Bumpboxx BB-777 Is What Happens When a Boombox Eats a Media Rack
The Bumpboxx BB-777 is a 29.6-inch-wide, 28-pound portable stereo in the old sense of “portable”: you can carry it, but you will remember the decision.
It has dual cassette decks, a suction-load CD player, AM/FM/shortwave radio, Bluetooth, USB playback, mic inputs, USB recording, a rechargeable battery, two antennas, and a shoulder strap. Somewhere, a tiny smart speaker just developed stage fright.
Bumpboxx says the BB-777 takes inspiration from the Sharp GF-777, and no detective work is required. The front panel is all grilles, decks, switches, meters, and attitude. The update is the modern stuff: Bluetooth, USB files, battery power, TWS pairing, and direct recording to USB.

The Kickstarter price is $649, with planned retail listed at $1,049. The Full Experience Bundle is $809 and adds an extra swappable battery, a padded storage bag, a cassette case, and optional add-ons. The campaign lists that bundle as a 39% discount.
The spare battery is the useful part of that bundle. A bag helps you haul a 28-pound boombox. A second battery helps keep it from becoming porch furniture when the first pack dies.
Bumpboxx says worldwide shipping is available, with customs duties and tariffs covered. VAT is on the buyer, and shipping gets charged after the campaign. Estimated delivery is June 2026.
So yes, Kickstarter rules apply. June 2026 is a target. The product also involves cassette mechanisms, a CD loader, battery packs, radio antennas, Bluetooth, USB recording, and a lot of physical controls in one large case. That is not a reason to panic. It is a reason to read the campaign page like an adult.

Bumpboxx rates output at 270 watts through six drivers: two 6.25-inch “Super Woofers” with independent gain, two 6.25-inch coaxial speakers, and two horn tweeters. The cabinet uses internal chambers and bass ports, and the amplifier is fan-cooled for high-volume use.
Call the 270-watt number intent, not proof. This is clearly aimed at party-speaker output with boombox controls and physical media built in. Whether the bass stays together when someone treats the volume knob like a dare is a review-unit question.
The source list is the fun part. Bluetooth with TWS pairing. USB playback. Dual cassette decks with recording and high-speed dubbing. A suction-load CD deck that supports CD, CD-R, CD-RW, and MP3 discs. AM, FM, FM stereo, and shortwave radio. Aux input. Two wired mic inputs with separate volume and echo controls. Two built-in microphones. Headphone output.

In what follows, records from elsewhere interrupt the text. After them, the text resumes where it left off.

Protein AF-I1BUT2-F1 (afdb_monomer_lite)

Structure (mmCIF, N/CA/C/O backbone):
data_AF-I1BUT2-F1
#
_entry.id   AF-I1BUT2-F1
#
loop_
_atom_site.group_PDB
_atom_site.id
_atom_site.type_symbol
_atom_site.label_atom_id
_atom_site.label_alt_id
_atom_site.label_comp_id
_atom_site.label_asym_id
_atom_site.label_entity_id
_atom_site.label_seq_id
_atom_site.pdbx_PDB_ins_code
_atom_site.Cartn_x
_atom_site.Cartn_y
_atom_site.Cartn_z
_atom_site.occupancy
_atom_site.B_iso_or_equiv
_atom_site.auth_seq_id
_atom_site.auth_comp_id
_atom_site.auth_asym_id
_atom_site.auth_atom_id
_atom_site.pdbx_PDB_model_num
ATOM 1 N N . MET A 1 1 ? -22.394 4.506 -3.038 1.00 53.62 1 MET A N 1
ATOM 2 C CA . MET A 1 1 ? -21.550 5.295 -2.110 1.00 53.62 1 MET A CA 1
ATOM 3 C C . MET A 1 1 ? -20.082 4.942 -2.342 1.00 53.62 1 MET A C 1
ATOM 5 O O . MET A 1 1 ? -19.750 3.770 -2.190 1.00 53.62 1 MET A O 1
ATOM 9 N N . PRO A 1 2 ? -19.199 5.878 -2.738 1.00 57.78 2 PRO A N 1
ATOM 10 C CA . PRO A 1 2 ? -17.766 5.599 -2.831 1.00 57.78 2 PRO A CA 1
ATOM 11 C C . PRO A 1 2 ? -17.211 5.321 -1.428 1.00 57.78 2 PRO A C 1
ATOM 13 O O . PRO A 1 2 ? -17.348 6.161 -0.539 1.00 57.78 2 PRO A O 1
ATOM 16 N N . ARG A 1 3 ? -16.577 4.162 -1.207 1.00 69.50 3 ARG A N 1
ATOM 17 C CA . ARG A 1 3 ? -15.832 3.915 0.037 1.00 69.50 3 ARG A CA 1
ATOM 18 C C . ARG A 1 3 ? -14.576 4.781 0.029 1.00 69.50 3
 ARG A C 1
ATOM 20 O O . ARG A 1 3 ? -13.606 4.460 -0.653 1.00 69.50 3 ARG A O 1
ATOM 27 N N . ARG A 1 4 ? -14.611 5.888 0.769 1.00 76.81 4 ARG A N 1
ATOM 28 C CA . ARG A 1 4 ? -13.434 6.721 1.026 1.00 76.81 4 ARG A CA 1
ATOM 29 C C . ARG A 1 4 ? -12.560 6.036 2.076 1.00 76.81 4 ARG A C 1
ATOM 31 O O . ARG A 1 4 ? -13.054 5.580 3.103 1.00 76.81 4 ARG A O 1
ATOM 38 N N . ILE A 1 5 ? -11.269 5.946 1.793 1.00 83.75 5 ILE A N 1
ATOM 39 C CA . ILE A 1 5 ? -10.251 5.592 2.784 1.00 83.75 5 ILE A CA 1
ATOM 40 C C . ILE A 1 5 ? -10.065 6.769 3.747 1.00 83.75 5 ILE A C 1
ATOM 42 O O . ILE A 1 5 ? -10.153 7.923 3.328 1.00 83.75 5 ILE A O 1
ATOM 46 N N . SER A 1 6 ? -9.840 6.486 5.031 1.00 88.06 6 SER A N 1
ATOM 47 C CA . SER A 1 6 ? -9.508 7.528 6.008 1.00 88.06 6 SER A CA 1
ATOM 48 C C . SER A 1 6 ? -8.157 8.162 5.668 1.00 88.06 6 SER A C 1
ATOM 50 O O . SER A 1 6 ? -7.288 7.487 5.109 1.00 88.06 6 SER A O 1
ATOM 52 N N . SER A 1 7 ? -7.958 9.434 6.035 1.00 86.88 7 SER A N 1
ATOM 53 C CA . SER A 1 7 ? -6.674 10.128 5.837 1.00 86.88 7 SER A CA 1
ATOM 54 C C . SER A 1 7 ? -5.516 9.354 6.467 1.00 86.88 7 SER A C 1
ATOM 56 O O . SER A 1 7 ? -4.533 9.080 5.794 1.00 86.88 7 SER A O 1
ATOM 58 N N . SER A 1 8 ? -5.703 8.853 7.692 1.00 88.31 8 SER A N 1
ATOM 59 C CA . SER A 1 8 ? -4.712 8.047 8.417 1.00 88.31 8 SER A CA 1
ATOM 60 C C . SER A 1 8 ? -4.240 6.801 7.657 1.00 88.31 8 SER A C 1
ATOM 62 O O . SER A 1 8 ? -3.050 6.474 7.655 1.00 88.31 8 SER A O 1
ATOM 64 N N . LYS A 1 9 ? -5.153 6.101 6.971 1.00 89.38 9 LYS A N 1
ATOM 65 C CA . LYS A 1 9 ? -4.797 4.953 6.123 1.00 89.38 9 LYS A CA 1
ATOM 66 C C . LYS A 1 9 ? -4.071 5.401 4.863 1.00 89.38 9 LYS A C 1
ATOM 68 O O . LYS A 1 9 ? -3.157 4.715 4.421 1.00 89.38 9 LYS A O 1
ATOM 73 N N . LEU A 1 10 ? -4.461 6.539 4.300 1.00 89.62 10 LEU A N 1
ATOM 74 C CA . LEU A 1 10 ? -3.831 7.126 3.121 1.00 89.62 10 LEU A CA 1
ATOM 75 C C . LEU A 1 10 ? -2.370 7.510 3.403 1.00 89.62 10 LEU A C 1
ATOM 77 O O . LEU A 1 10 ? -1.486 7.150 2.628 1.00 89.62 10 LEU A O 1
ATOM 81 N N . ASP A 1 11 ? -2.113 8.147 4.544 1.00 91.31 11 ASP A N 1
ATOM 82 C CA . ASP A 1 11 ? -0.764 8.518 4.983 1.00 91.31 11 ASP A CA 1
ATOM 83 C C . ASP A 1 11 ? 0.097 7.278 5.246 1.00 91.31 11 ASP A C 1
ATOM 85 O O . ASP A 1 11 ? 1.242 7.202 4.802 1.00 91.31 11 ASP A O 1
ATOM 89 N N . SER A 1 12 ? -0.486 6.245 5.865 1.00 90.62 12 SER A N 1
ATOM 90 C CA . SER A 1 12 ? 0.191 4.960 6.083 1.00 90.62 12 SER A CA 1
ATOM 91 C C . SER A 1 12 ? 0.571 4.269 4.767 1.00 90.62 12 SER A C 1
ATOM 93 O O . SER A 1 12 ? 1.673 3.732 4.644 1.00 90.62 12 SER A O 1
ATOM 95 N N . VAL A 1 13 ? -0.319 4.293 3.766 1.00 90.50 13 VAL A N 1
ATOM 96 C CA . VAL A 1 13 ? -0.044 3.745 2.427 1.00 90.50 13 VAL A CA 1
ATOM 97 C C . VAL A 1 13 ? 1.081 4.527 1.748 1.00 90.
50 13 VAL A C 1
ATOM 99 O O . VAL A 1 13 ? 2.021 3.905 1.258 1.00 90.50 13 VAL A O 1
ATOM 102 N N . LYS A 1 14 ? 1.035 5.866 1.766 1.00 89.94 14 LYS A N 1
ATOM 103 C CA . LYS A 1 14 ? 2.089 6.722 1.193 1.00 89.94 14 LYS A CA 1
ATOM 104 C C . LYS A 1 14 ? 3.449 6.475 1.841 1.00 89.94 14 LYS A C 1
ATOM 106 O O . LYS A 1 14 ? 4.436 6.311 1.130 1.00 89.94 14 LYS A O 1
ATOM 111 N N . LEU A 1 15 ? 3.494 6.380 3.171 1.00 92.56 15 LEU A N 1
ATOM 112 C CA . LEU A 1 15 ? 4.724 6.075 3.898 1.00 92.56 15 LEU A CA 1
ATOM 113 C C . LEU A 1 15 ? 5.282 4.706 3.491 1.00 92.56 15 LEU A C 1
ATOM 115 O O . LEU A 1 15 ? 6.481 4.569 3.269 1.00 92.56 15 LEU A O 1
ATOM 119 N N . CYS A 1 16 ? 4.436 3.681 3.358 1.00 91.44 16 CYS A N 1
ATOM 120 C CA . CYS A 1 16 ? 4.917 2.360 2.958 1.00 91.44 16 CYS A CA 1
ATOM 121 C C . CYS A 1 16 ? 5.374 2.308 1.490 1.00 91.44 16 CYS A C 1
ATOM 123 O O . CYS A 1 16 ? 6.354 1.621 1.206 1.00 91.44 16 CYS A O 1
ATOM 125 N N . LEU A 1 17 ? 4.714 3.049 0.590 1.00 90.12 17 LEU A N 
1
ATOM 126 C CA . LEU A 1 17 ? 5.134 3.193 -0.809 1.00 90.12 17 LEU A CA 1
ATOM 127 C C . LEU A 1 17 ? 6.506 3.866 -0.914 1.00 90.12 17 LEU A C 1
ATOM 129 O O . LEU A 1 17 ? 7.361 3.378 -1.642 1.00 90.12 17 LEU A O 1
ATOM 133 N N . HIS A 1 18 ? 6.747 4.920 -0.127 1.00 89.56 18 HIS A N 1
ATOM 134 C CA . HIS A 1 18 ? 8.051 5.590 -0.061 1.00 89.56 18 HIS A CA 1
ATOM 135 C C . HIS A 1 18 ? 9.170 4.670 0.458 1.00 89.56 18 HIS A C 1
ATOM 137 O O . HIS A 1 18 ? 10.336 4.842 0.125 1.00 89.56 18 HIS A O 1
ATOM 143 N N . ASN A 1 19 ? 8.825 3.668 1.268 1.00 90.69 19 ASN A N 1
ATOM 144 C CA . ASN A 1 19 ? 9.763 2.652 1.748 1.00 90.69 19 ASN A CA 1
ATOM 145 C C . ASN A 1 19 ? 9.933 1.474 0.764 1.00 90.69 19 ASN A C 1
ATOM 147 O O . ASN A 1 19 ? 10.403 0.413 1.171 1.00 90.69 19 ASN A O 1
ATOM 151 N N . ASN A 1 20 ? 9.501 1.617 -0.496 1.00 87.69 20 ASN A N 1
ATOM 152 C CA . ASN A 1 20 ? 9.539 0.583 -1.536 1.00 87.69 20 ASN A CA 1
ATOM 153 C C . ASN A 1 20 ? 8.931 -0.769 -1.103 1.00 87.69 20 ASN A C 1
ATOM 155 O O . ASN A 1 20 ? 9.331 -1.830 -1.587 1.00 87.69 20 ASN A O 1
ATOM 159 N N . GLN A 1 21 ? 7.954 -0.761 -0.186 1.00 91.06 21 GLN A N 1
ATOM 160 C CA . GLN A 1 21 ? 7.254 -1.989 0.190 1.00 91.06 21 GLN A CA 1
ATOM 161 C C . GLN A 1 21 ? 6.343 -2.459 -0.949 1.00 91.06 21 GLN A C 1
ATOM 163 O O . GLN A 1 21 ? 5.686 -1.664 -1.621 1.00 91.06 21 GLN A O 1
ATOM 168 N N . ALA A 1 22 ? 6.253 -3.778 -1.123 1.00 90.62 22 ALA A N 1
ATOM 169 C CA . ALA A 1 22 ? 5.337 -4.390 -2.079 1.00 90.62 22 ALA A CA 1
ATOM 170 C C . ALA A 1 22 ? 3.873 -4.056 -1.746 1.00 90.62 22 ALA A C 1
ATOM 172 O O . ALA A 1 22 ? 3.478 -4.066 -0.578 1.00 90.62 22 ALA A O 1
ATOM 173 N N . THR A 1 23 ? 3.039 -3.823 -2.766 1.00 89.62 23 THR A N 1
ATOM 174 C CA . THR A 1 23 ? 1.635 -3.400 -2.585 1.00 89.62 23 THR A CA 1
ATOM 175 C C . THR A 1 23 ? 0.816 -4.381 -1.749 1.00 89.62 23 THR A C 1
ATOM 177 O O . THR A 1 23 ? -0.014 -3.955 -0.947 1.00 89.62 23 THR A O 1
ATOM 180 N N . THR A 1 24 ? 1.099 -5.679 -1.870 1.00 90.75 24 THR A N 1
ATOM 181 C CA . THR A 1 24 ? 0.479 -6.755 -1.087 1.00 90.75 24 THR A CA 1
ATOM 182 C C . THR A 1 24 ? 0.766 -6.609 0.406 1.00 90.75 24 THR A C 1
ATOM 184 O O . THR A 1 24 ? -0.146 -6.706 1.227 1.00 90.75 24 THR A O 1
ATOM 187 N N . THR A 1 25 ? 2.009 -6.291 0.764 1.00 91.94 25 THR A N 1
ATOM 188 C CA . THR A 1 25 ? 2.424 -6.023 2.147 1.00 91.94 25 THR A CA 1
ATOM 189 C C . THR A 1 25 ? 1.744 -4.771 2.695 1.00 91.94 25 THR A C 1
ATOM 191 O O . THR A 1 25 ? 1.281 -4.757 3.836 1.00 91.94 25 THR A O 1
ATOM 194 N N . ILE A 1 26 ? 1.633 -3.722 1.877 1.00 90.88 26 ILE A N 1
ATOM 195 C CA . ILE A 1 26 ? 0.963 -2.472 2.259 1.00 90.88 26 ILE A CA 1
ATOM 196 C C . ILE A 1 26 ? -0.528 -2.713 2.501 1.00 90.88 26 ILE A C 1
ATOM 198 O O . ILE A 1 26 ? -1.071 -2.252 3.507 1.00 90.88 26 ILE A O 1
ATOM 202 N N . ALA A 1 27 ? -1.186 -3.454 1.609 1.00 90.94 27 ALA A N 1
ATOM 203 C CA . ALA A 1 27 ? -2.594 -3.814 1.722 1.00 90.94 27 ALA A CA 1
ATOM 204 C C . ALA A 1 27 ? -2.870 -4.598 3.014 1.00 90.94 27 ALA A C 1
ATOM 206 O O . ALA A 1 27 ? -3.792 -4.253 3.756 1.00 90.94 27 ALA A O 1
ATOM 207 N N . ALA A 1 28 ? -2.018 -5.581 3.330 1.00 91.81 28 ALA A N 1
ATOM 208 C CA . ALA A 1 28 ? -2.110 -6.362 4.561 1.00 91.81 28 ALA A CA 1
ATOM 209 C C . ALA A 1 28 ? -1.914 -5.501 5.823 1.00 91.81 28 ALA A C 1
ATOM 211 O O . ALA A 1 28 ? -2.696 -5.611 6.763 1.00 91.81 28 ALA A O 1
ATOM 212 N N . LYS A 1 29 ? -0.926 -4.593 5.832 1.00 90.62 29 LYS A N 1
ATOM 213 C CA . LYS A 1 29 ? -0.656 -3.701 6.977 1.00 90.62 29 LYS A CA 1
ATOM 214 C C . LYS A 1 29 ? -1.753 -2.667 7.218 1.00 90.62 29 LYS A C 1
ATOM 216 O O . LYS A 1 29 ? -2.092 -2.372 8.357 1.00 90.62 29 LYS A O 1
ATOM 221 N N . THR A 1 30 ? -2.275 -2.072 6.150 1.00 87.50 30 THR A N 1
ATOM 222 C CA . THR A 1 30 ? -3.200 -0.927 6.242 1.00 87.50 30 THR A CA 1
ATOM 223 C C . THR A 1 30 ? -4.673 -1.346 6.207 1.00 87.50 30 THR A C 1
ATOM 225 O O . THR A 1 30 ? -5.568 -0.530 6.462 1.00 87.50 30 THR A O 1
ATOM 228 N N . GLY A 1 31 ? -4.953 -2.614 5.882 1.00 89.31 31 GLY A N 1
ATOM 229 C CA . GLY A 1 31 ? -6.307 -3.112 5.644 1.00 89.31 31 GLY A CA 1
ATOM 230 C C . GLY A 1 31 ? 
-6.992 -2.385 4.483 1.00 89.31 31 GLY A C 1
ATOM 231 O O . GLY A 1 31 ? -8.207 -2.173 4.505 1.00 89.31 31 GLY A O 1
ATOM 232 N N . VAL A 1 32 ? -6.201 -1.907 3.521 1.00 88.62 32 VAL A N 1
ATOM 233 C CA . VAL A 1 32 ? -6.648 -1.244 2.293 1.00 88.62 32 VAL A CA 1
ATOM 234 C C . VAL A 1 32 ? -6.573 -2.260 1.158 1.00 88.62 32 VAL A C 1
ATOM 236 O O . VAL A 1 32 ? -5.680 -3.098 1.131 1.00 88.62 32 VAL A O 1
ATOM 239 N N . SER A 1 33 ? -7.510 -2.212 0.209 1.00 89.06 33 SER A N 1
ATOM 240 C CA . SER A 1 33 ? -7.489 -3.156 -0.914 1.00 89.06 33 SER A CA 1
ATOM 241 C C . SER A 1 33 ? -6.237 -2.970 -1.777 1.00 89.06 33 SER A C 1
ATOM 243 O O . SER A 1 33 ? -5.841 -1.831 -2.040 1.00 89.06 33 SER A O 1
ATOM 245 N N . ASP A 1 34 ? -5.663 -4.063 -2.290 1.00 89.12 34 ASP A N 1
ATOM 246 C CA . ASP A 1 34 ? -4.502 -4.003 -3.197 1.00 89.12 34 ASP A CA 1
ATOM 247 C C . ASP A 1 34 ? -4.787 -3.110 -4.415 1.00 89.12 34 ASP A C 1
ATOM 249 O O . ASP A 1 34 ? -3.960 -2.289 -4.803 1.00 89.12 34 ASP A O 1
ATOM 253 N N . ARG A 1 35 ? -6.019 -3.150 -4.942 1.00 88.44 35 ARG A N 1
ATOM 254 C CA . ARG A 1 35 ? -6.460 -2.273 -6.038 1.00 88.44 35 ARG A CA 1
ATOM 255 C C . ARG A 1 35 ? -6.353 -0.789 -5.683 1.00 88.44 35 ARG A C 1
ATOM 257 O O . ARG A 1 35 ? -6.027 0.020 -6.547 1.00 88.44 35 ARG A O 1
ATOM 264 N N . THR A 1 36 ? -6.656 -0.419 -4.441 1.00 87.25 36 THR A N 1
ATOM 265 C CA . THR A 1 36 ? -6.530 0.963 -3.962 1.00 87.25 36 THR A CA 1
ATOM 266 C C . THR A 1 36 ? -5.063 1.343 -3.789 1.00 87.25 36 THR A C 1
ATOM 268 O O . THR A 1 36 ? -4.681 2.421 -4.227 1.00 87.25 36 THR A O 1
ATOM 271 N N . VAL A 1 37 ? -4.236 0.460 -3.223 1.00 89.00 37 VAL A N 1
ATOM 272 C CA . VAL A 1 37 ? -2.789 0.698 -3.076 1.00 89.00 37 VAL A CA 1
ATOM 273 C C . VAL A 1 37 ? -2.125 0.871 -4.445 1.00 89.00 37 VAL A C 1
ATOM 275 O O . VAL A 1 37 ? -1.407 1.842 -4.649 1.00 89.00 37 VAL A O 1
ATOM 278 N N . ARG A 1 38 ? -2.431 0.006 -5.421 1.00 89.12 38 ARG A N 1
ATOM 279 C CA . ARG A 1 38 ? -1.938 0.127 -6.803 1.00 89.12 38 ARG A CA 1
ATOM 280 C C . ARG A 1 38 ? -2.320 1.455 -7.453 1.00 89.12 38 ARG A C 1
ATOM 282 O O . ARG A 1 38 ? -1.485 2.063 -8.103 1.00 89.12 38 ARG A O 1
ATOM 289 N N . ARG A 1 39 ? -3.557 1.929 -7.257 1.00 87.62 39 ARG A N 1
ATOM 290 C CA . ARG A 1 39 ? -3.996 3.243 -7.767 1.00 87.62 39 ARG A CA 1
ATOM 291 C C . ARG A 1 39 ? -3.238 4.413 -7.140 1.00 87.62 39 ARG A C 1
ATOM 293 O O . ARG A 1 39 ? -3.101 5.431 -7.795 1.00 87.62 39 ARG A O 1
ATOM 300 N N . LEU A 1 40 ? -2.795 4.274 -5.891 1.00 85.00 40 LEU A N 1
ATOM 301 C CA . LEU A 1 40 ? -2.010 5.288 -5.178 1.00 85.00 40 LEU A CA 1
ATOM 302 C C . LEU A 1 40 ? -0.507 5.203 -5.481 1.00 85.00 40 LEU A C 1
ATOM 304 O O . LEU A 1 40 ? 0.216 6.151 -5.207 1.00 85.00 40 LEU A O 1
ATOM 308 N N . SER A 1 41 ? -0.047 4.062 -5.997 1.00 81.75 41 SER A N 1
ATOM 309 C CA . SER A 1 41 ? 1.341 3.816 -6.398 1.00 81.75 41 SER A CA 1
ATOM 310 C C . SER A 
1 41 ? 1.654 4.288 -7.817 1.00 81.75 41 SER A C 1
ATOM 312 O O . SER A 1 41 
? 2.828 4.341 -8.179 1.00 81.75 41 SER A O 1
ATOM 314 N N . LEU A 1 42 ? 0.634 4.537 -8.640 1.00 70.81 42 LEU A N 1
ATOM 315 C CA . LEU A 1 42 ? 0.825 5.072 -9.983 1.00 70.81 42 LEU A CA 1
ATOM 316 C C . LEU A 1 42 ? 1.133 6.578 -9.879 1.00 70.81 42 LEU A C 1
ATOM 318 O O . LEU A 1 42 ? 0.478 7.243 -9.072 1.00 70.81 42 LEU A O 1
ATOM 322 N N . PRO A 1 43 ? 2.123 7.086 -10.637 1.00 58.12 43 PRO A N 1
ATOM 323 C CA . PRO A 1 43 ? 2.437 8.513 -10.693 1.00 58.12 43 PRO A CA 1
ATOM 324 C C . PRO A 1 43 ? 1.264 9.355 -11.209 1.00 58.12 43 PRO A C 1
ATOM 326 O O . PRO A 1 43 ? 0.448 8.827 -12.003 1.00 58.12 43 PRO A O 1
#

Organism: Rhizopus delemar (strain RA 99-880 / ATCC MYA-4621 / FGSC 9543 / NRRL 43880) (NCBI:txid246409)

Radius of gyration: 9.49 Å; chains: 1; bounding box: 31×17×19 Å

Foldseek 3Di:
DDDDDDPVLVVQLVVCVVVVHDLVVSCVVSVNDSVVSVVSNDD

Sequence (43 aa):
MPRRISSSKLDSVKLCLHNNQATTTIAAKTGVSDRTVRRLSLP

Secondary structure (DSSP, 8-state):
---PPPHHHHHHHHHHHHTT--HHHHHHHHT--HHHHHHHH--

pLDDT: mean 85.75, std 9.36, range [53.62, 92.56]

The release lists USB playback support for MP3, WMA, WAV, FLAC, and “ACC.” That is probably meant to be AAC, but the release says ACC. Format support is not the place for mystery spelling.
The BB-777 can also record from cassette, CD, or radio directly to USB. That may be the most useful feature here. It does not make a thrift-store cassette sound like a master tape. It does mean old media can be played, copied, and used without building a stack of half-working vintage gear.
Battery power comes from a 97.6Wh lithium-ion pack. Bumpboxx says it is TSA-approved, swappable, rated for up to 15 hours of playback, and takes 4 to 6 hours to recharge. The extra battery in the $809 bundle is the accessory that makes the most sense. A bag helps you haul the thing. A second battery helps you keep using it once you get there.

Other details include a 4.5-inch dot-matrix LCD display, removable magnetic front grilles, screw-on telescoping antennas, a battery meter, 100 to 240V AC input, and a listed weight of 28 pounds. A plug adapter may still be needed depending on region.
The BB-777 is not the sensible choice for someone who only needs background music from a phone. It is for the person with cassettes, CDs, radio habits, USB files, and enough nostalgia tolerance to carry 28 pounds of boombox instead of buying another anonymous plastic cylinder.

At $649 on Kickstarter, or $809 with the bundle that includes the spare battery, the appeal is the format count. The risk is the usual one: specs and nostalgia are easy to sell before units ship. Sound, build, and reliability have to survive the real world.